I have a huge support system in my life, from my side of the family, to friends. I don't need them.
Now, for future reference, I did take the gun down away from Joe's pretty face and told him that he could go see these people if he ever wanted to. My only stipulation is the kids don't go without me. If these people will tear me apart in front of my kids, what will they do when I am not there?
You would think they would have enough respect for me, that I gave birth to these kids, but maybe Joe did that on his own. Who knows.

I feel strongly that family is not who you are born with or into, but those that you choose to love and who choose to love you back.

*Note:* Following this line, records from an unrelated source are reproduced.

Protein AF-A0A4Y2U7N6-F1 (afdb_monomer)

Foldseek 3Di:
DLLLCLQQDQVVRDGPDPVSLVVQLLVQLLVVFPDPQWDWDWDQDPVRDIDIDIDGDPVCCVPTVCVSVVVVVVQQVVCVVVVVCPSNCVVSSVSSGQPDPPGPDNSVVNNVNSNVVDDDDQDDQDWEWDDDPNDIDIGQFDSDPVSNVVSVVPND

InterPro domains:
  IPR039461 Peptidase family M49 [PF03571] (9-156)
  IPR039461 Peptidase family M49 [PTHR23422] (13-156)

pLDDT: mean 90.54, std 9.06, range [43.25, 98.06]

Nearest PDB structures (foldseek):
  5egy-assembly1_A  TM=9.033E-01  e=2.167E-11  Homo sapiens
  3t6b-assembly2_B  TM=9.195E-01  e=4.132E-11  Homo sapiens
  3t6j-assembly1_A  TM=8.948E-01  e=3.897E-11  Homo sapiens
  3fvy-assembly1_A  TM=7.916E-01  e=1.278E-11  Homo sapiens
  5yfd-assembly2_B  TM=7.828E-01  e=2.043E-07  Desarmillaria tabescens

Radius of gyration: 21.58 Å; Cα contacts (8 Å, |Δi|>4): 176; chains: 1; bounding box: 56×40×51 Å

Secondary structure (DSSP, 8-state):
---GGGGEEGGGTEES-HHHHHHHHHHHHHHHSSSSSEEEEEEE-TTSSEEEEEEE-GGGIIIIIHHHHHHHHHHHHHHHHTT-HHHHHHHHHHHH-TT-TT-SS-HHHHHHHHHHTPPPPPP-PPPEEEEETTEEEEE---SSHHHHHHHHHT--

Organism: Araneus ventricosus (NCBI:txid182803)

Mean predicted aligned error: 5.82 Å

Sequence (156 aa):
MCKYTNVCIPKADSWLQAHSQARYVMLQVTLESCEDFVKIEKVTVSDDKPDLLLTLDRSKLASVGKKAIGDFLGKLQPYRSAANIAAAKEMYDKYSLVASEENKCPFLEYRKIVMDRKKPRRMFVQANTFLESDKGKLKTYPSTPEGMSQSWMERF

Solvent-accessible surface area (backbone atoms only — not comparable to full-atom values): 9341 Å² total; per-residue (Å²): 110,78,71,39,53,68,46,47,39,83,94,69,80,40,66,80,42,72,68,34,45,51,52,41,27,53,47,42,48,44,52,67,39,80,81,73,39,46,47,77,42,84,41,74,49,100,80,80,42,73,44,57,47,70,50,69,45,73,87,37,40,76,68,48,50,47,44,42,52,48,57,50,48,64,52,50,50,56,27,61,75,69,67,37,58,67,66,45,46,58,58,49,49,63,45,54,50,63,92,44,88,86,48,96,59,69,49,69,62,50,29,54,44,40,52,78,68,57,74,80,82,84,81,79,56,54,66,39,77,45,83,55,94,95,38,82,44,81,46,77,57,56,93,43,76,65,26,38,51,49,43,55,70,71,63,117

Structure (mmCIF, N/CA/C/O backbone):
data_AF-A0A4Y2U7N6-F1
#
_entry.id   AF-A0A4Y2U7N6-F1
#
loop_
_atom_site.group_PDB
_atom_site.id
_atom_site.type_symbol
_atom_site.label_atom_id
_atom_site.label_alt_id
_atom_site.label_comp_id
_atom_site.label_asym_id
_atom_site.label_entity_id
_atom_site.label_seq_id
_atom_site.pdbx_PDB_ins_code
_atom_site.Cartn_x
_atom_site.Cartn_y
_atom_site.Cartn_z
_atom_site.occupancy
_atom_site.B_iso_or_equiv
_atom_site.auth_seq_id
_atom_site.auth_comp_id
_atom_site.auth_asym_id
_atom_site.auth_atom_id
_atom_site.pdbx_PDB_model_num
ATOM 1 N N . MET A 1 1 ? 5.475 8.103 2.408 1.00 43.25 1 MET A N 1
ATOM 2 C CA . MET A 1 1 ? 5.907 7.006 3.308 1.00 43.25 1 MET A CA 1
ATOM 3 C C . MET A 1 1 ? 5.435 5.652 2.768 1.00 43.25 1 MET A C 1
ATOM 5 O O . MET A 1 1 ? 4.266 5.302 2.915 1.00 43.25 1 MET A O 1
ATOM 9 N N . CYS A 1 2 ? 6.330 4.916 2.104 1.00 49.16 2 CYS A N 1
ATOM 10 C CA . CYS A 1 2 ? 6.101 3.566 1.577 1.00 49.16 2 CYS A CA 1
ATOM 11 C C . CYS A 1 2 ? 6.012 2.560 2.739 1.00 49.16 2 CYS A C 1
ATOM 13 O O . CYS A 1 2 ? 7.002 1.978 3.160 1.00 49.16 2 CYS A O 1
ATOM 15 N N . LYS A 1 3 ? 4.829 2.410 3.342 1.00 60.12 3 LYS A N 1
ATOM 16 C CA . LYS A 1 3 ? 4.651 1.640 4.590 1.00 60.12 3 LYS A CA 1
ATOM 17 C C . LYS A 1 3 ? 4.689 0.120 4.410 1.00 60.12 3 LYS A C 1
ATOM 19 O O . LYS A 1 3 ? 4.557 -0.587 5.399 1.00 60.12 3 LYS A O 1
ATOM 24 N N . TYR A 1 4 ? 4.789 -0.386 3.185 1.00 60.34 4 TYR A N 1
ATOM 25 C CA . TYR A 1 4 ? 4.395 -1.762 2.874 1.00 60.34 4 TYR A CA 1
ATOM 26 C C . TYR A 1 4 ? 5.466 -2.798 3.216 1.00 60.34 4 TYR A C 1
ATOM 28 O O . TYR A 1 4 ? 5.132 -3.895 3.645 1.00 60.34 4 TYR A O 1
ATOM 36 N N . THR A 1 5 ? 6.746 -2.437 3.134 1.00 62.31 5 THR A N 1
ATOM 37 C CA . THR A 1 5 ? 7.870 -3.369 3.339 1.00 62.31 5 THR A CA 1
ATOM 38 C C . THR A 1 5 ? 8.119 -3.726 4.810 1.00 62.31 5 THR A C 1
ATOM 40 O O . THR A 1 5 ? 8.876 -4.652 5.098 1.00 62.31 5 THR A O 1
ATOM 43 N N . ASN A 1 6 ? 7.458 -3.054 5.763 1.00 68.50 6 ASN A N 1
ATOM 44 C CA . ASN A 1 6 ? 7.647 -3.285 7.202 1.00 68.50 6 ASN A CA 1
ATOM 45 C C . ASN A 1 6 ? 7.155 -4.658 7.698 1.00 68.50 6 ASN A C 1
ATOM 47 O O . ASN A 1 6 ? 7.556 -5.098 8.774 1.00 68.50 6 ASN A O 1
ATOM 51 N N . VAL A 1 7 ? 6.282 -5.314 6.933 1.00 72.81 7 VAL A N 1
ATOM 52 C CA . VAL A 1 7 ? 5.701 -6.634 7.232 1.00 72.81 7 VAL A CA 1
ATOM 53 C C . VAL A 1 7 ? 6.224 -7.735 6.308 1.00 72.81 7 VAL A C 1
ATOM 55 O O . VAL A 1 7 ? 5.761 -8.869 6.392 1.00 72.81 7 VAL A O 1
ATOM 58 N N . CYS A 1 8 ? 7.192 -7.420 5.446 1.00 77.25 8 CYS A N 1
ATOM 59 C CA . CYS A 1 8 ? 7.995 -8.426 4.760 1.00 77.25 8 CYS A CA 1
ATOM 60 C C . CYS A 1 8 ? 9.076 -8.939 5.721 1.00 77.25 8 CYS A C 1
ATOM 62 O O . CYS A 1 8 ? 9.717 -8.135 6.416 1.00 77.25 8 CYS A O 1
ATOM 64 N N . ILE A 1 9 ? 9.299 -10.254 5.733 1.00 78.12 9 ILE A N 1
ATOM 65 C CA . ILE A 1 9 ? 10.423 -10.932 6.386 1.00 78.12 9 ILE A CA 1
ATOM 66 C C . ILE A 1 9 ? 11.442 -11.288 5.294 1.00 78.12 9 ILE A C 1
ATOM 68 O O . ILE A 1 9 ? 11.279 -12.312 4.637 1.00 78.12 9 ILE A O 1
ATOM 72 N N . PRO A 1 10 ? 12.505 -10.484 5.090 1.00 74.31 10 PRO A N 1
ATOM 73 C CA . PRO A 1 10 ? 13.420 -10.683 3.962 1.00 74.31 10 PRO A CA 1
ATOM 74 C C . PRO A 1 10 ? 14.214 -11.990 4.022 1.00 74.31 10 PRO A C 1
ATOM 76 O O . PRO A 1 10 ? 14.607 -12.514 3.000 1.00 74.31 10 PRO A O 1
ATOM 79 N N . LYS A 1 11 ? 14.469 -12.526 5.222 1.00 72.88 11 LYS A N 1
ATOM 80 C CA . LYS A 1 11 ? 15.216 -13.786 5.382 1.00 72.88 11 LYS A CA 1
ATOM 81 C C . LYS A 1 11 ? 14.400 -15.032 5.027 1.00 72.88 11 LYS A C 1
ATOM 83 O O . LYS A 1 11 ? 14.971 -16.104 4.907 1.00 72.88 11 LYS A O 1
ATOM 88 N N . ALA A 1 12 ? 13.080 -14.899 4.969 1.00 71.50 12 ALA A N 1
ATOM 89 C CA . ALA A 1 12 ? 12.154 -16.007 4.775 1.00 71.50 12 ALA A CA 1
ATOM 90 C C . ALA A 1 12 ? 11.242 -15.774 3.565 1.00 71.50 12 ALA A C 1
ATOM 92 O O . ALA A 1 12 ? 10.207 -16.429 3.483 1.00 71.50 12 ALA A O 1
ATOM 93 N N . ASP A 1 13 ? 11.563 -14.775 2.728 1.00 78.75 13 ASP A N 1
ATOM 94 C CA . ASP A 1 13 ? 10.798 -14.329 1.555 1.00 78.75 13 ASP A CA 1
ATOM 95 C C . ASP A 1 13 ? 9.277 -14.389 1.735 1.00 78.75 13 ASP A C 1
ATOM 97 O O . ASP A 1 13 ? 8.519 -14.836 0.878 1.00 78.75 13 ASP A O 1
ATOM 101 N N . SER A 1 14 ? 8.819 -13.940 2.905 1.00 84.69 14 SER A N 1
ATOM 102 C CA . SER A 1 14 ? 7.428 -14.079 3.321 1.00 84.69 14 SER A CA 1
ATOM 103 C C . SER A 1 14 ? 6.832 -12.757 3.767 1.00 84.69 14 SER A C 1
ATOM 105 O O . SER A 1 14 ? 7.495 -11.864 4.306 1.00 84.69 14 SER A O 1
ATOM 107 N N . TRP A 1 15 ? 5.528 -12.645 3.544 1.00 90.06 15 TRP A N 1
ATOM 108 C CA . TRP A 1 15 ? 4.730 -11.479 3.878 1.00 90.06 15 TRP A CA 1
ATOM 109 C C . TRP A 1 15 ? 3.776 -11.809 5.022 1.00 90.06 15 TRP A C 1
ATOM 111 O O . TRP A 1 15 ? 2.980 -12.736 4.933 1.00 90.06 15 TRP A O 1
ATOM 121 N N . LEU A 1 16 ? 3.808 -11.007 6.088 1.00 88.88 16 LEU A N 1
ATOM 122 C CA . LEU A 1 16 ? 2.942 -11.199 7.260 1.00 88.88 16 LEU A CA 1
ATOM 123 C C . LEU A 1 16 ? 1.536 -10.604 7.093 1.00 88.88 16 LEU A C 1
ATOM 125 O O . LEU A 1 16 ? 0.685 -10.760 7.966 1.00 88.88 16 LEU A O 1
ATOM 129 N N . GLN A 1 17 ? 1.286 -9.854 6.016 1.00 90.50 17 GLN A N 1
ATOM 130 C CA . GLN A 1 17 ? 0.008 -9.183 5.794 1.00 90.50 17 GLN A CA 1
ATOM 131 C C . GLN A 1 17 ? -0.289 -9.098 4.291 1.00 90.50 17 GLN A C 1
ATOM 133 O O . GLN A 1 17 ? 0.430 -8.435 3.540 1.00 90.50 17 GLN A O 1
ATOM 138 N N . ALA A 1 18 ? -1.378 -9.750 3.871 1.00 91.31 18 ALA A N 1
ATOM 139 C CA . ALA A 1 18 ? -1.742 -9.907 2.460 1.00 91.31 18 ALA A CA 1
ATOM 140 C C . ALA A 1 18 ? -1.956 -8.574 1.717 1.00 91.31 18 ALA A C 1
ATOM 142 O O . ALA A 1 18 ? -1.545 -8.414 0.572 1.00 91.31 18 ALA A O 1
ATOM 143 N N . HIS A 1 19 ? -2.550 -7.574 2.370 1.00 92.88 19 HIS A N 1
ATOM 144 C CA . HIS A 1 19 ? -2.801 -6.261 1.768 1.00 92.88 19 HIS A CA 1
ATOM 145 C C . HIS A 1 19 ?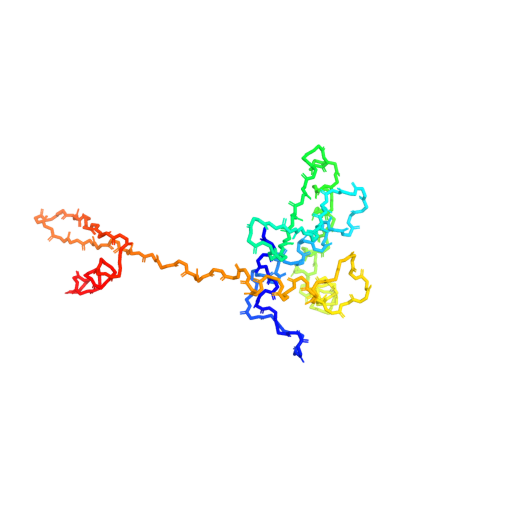 -1.516 -5.442 1.568 1.00 92.88 19 HIS A C 1
ATOM 147 O O . HIS A 1 19 ? -1.436 -4.656 0.633 1.00 92.88 19 HIS A O 1
ATOM 153 N N . SER A 1 20 ? -0.514 -5.580 2.434 1.00 90.94 20 SER A N 1
ATOM 154 C CA . SER A 1 20 ? 0.780 -4.917 2.310 1.00 90.94 20 SER A CA 1
ATOM 155 C C . SER A 1 20 ? 1.567 -5.529 1.165 1.00 90.94 20 SER A C 1
ATOM 157 O O . SER A 1 20 ? 2.127 -4.775 0.376 1.00 90.94 20 SER A O 1
ATOM 159 N N . GLN A 1 21 ? 1.532 -6.859 1.025 1.00 93.44 21 GLN A N 1
ATOM 160 C CA . GLN A 1 21 ? 2.072 -7.543 -0.150 1.00 93.44 21 GLN A CA 1
ATOM 161 C C . GLN A 1 21 ? 1.378 -7.051 -1.423 1.00 93.44 21 GLN A C 1
ATOM 163 O O . GLN A 1 21 ? 2.050 -6.604 -2.343 1.00 93.44 21 GLN A O 1
ATOM 168 N N . ALA A 1 22 ? 0.041 -7.025 -1.449 1.00 94.44 22 ALA A N 1
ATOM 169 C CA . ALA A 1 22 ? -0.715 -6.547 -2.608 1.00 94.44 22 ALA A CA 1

I don't think anyone deserves to be abused in such manners by family, and that it is okay, because they are family. If people truly loved their family, they would love them for who they are, not criticize them for the person they aren't.

I love all people, I have LDS friends, Catholic friends, gay, lesbian and straight friends. I have hispanic, white and african american friends. I have friend with college degrees, many without, friends with kids, friends without.
Now, I may not always agree with what they do, but that is what makes our relationships so wonderful. We have knowledge to gain from one another. I am not in their shoes, nor they in mine. We don't always see eye to eye, but we always feel our hearts to heart.
I love all of you who support me and continue to do so. I love that you have let me into your lives to get to know you better, and further more, have taken the time to do the same back with me.
You know, I have gotten really tired of always being the one to initiate relationships. Always make the call, so I really appreciate when you all do that for me.
I know our lives get busy, I know we have families, but you should know that I am always thinking of you in some way or another, and that I love you dearly.